Egypt top envoy to Baghdad kidnapped as US Attorney General pays surprise visit

Published July 3rd, 2005 - 03:54 GMT

Egypt's top envoy to Iraq has been kidnapped in Baghdad just weeks after arriving in the country, Egyptian diplomats said Sunday. Two diplomats, speaking in Cairo and Baghdad to The AP, said Ihab al-Sherif was kidnapped late Saturday in the Iraqi capital.

 

Al-Sherif had arrived in Baghdad on June 1. In mid-June, the Egyptian government said it would upgrade ties with Iraq to full embassy status headed by an ambassador, but it was not immediately clear if al-Sherif currently held the title of ambassador. In a message relayed by a deputy, Egypt's Foreign Minister Ahmed Aboul Gheit said al-Sherif was "Egypt's representative to the whole Iraqi people and that his legal status is the chief of the diplomatic mission and not ambassador."

 

Egyptian deputy foreign minister Hani Khallaf also said he hoped the kidnappers would appreciate that al-Sherif had gone "to serve the interests of the Iraqi people and we expect them to deal with him in a way compatible with his national, pan-Arab and humanitarian mission."

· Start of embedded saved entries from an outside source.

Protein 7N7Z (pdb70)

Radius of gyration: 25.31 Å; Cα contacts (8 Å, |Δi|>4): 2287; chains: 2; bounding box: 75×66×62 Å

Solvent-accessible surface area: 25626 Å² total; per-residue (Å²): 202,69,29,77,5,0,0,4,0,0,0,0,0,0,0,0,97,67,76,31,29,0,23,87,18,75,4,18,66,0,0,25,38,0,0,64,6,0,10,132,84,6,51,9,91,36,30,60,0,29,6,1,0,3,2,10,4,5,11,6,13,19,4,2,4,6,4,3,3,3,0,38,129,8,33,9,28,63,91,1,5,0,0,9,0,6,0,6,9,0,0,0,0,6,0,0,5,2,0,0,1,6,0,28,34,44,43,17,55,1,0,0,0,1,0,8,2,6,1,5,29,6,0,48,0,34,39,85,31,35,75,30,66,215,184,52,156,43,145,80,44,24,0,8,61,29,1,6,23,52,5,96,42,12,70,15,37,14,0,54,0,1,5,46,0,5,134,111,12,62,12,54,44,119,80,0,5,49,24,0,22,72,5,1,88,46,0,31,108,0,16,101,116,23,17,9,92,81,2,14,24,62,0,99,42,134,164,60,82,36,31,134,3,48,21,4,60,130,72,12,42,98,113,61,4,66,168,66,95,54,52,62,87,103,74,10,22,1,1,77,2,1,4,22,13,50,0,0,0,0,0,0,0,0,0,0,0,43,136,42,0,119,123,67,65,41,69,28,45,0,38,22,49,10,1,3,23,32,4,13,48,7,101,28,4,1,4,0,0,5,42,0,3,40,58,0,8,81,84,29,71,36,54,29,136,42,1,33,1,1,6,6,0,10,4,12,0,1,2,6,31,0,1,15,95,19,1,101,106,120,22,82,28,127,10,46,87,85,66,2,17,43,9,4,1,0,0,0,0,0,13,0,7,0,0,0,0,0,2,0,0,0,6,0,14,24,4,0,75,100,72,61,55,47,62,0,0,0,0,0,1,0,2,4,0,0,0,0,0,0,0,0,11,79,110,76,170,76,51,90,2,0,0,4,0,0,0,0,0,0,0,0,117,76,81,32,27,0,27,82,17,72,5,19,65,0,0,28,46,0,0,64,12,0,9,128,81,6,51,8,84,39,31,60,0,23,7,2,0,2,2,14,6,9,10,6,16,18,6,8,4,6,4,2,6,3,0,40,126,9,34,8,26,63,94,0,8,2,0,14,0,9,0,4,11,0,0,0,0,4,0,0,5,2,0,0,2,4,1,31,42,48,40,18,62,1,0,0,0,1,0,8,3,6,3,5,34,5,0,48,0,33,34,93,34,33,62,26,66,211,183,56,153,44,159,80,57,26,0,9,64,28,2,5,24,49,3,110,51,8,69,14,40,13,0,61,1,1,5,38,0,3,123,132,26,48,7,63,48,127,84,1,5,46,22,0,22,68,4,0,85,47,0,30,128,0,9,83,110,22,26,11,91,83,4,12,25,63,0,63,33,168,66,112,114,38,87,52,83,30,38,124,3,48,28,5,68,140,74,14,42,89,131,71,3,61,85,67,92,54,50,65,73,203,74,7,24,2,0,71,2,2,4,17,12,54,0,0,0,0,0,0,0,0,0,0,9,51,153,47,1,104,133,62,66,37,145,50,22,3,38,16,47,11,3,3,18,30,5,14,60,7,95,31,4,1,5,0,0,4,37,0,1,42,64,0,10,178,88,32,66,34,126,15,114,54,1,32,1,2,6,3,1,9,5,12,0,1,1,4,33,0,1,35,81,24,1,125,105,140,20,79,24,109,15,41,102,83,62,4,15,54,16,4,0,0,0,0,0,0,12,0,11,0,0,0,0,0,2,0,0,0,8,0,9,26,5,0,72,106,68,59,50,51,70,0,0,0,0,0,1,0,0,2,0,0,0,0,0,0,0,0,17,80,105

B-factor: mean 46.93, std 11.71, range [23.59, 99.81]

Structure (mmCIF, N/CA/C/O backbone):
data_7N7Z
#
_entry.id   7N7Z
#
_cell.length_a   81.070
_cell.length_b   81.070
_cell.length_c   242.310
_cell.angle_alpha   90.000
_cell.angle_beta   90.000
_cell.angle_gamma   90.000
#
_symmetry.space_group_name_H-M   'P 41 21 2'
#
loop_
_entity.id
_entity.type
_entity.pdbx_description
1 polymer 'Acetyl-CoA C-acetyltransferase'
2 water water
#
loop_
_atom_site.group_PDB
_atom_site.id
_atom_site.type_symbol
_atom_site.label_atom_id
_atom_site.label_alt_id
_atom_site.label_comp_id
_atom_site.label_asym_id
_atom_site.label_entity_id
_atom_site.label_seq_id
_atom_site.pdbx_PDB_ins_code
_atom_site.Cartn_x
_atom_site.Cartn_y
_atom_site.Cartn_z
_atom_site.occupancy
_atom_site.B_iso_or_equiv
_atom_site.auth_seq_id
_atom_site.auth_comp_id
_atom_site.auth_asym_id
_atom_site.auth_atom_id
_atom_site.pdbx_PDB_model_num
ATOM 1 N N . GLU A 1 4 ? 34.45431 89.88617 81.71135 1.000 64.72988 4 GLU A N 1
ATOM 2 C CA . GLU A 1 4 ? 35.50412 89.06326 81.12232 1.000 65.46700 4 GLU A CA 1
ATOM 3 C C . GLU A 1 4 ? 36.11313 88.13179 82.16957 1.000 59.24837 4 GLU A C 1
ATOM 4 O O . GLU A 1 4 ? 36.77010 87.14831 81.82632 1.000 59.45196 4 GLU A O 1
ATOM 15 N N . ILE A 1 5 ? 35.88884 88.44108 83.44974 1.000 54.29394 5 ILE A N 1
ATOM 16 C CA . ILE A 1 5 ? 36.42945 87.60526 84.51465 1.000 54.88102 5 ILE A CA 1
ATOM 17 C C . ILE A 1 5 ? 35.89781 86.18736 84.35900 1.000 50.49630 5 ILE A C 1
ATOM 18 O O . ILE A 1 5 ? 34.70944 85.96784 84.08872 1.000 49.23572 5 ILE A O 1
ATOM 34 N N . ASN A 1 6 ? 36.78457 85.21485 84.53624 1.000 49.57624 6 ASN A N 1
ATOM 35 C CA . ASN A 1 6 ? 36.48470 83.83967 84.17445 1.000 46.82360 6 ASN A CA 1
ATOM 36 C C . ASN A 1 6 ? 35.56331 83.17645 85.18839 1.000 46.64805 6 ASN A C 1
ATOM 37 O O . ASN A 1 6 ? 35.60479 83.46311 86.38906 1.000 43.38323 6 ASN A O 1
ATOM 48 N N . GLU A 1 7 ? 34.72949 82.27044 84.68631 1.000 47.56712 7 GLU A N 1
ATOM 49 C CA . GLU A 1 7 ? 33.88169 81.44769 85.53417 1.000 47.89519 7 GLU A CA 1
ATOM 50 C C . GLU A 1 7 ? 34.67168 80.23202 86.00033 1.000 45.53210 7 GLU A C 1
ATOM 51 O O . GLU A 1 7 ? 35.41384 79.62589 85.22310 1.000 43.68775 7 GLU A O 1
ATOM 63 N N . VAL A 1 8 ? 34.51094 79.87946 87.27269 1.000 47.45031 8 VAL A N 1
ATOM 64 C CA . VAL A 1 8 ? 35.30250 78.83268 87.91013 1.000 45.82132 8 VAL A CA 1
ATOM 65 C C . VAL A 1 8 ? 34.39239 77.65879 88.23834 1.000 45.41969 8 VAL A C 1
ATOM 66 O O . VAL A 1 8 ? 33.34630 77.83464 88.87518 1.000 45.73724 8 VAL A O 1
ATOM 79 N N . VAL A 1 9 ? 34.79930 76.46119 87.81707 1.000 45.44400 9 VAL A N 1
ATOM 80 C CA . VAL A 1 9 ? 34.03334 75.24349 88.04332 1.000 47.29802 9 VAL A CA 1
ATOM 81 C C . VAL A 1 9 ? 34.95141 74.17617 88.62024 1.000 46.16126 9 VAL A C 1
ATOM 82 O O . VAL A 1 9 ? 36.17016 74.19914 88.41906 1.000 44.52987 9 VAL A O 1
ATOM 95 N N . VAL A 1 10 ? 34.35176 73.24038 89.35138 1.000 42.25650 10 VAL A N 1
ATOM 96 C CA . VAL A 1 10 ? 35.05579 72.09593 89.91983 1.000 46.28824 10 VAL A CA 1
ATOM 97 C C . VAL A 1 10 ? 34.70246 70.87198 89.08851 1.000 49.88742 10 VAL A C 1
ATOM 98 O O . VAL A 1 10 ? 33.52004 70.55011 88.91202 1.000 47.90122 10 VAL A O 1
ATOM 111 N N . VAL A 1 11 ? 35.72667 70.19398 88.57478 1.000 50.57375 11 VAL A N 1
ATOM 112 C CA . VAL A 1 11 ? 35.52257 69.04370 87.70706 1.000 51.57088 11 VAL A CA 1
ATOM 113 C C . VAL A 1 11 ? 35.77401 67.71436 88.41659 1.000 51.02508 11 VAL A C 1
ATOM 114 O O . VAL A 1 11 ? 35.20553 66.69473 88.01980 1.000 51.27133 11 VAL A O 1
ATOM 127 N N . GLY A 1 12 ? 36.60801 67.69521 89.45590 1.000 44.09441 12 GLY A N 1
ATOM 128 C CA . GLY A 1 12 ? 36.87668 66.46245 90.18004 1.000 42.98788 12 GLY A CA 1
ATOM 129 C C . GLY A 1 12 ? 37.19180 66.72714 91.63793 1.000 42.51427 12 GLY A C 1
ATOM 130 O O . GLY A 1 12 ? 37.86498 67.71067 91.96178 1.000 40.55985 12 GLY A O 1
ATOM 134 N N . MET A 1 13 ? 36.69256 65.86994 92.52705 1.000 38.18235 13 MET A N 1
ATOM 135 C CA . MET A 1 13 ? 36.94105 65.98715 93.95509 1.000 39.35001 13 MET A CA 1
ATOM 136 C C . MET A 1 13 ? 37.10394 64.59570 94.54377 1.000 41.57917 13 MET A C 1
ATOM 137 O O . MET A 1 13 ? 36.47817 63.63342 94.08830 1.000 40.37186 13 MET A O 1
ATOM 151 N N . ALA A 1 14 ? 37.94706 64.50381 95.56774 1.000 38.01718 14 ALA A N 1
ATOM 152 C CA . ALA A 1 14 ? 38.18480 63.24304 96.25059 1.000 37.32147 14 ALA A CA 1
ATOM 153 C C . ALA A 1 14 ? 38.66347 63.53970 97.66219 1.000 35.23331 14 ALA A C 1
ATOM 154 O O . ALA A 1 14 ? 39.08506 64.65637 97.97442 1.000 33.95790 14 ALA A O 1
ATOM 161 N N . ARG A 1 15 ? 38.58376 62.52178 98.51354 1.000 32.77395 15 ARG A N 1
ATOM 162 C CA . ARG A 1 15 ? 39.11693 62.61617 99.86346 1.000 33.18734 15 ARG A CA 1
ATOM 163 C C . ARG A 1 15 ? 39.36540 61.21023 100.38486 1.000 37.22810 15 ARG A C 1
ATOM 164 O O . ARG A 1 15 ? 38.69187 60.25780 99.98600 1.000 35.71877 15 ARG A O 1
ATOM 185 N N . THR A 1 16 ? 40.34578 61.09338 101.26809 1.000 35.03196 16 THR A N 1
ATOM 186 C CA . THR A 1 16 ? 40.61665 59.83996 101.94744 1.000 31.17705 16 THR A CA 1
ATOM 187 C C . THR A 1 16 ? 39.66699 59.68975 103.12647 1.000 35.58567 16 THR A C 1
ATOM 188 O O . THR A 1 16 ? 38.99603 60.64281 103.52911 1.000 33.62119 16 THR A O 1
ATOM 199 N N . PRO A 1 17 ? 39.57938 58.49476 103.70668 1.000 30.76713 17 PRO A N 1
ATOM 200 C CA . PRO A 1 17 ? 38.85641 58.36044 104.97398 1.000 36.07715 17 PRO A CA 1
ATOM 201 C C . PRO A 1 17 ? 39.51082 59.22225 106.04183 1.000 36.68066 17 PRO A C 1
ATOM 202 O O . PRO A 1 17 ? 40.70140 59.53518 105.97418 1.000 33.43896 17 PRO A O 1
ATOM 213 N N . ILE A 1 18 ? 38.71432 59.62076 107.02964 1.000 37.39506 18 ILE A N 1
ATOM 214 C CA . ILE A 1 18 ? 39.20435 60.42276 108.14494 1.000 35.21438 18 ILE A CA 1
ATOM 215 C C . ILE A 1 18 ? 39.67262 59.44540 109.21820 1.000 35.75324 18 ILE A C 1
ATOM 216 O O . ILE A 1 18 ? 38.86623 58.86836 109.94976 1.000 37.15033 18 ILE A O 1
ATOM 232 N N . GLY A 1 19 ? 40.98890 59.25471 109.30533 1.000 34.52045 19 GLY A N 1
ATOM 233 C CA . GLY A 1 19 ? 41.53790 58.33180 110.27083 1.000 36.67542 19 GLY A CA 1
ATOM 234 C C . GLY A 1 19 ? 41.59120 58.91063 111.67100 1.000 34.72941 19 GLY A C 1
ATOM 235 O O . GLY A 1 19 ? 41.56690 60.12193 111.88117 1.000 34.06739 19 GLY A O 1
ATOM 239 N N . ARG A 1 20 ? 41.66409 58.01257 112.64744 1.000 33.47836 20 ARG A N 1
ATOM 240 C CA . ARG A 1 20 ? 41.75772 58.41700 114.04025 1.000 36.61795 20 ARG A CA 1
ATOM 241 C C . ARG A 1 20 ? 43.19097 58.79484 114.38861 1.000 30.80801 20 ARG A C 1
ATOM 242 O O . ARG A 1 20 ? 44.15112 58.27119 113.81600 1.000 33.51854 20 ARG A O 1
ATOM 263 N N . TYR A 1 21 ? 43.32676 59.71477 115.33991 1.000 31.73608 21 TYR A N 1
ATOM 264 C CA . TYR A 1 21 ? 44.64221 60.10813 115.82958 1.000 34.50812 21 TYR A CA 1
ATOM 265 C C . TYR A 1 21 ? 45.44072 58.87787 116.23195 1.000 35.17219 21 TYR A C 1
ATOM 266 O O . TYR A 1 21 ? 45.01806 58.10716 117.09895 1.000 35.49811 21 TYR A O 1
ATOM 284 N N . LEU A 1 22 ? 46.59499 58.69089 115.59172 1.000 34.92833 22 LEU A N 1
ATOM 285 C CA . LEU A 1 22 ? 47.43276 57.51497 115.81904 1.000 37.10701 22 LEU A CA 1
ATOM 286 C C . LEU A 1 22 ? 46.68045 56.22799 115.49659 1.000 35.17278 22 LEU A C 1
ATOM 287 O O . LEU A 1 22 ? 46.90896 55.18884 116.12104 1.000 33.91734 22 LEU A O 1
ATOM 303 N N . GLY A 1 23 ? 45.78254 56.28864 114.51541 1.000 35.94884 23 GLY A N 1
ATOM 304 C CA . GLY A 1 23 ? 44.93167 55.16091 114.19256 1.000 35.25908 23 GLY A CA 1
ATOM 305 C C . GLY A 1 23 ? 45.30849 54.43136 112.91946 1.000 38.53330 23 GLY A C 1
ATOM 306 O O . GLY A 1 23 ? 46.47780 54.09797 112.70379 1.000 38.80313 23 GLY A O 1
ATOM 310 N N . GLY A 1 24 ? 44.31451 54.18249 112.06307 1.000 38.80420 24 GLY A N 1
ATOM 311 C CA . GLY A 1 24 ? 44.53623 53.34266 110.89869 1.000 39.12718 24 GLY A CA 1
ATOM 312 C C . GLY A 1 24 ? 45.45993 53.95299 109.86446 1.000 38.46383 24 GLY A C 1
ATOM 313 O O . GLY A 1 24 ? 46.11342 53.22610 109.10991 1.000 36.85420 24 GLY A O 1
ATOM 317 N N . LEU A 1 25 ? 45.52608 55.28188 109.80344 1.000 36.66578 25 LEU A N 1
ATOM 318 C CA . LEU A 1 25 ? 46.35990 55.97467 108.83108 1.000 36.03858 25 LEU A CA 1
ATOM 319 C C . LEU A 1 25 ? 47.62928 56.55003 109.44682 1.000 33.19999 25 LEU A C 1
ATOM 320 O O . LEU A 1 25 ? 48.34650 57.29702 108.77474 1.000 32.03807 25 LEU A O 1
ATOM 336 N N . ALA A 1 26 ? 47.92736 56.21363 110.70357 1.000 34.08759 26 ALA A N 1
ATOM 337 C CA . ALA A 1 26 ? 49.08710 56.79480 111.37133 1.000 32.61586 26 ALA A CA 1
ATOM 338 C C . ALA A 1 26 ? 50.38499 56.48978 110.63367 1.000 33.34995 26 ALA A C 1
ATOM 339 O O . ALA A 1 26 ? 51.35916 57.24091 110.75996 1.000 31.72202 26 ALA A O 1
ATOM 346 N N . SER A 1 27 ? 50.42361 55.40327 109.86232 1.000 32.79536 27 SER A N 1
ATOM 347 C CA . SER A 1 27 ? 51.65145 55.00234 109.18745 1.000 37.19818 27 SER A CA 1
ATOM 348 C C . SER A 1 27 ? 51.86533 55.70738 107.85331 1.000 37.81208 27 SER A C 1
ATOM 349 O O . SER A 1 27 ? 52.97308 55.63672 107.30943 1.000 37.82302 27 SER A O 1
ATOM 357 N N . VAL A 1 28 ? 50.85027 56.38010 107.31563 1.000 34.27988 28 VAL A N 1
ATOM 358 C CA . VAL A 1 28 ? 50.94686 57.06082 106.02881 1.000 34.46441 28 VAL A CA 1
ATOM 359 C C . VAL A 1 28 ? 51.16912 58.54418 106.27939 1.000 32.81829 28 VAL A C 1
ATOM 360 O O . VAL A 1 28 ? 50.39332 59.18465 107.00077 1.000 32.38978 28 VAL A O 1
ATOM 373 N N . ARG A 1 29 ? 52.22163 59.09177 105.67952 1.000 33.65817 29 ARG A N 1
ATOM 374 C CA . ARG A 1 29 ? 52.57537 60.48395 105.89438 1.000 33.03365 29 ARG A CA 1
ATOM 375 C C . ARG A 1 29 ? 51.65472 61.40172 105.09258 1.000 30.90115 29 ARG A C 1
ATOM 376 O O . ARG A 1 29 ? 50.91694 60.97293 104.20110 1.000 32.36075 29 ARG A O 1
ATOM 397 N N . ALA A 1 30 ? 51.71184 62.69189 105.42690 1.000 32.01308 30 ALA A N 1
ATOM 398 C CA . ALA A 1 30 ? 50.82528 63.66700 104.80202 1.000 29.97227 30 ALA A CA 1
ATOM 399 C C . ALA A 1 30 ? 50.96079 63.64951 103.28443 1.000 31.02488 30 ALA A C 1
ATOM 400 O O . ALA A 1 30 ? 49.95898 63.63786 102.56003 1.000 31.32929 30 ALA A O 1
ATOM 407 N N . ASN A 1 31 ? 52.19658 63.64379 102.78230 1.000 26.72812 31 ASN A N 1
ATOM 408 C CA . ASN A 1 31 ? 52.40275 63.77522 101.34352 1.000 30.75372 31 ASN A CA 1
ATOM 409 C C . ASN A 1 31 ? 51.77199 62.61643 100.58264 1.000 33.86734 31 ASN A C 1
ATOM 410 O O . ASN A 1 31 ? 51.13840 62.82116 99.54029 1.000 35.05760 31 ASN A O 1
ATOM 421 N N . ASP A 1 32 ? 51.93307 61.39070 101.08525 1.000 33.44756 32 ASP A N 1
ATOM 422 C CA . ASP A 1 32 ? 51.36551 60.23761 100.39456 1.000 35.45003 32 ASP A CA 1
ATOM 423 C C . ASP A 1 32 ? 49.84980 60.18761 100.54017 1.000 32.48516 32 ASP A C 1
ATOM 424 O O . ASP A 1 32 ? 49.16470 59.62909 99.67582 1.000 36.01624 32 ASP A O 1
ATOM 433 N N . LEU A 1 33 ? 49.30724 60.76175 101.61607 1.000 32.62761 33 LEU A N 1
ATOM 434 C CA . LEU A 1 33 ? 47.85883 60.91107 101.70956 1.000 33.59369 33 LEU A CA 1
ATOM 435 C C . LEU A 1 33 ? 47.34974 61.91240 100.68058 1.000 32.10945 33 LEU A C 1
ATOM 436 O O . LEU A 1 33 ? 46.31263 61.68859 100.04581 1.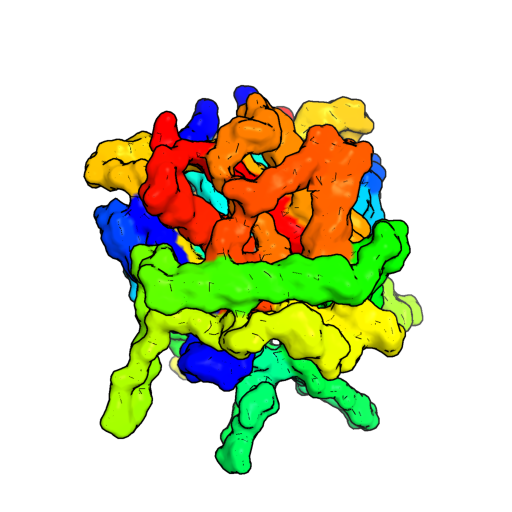000 34.35822 33 LEU A O 1
ATOM 452 N N . ALA A 1 34 ? 48.06472 63.02660 100.50725 1.000 32.13105 34 ALA A N 1
ATOM 453 C CA . ALA A 1 34 ? 47.66340 64.01486 99.51214 1.000 31.18223 34 ALA A CA 1
ATOM 454 C C . ALA A 1 34 ? 47.79733 63.45785 98.10127 1.000 33.58582 34 ALA A C 1
ATOM 455 O O . ALA A 1 34 ? 46.97968 63.76473 97.22605 1.000 36.88760 34 ALA A O 1
ATOM 462 N N . ILE A 1 35 ? 48.82165 62.63578 97.86295 1.000 33.92428 35 ILE A N 1
ATOM 463 C CA . ILE A 1 35 ? 49.01744 62.05134 96.53942 1.000 34.12889 35 ILE A CA 1
ATOM 464 C C . ILE A 1 35 ? 47.84695 61.14457 96.18051 1.000 34.51814 35 ILE A C 1
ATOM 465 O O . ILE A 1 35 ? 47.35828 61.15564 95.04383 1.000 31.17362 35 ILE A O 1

Meanwhile, Attorney General Alberto Gonzales made a heavily guarded surprise visit to Iraq Sunday, praising Iraqi's commitment to democracy in the wake of sustained deadly attacks.

 

Gonzales, on his first trip to Iraq, said he chose the Independence Day weekend to show support for U.S. troops and Iraq's nascent government. "We are doing a lot to promote democracy and the rule of law," Gonzales said aboard an Air Force plane en route to the Middle East.

 

Gonzales was meeting with U.S. soldiers, Justice Department officials working in Iraq and his counterparts in the Iraqi government.

 

In violence Sunday, a car bomb killed three Iraqi policemen north of Baghdad, while two U.S. soldiers were injured in a suicide attack near a checkpoint in the volatile western city of Ramadi.

 

Also in Ramadi, a U.S. military helicopter caught fire Saturday night, destroying $13.5 million CH-47 Chinook and injuring one crewman, the U.S. military said Sunday.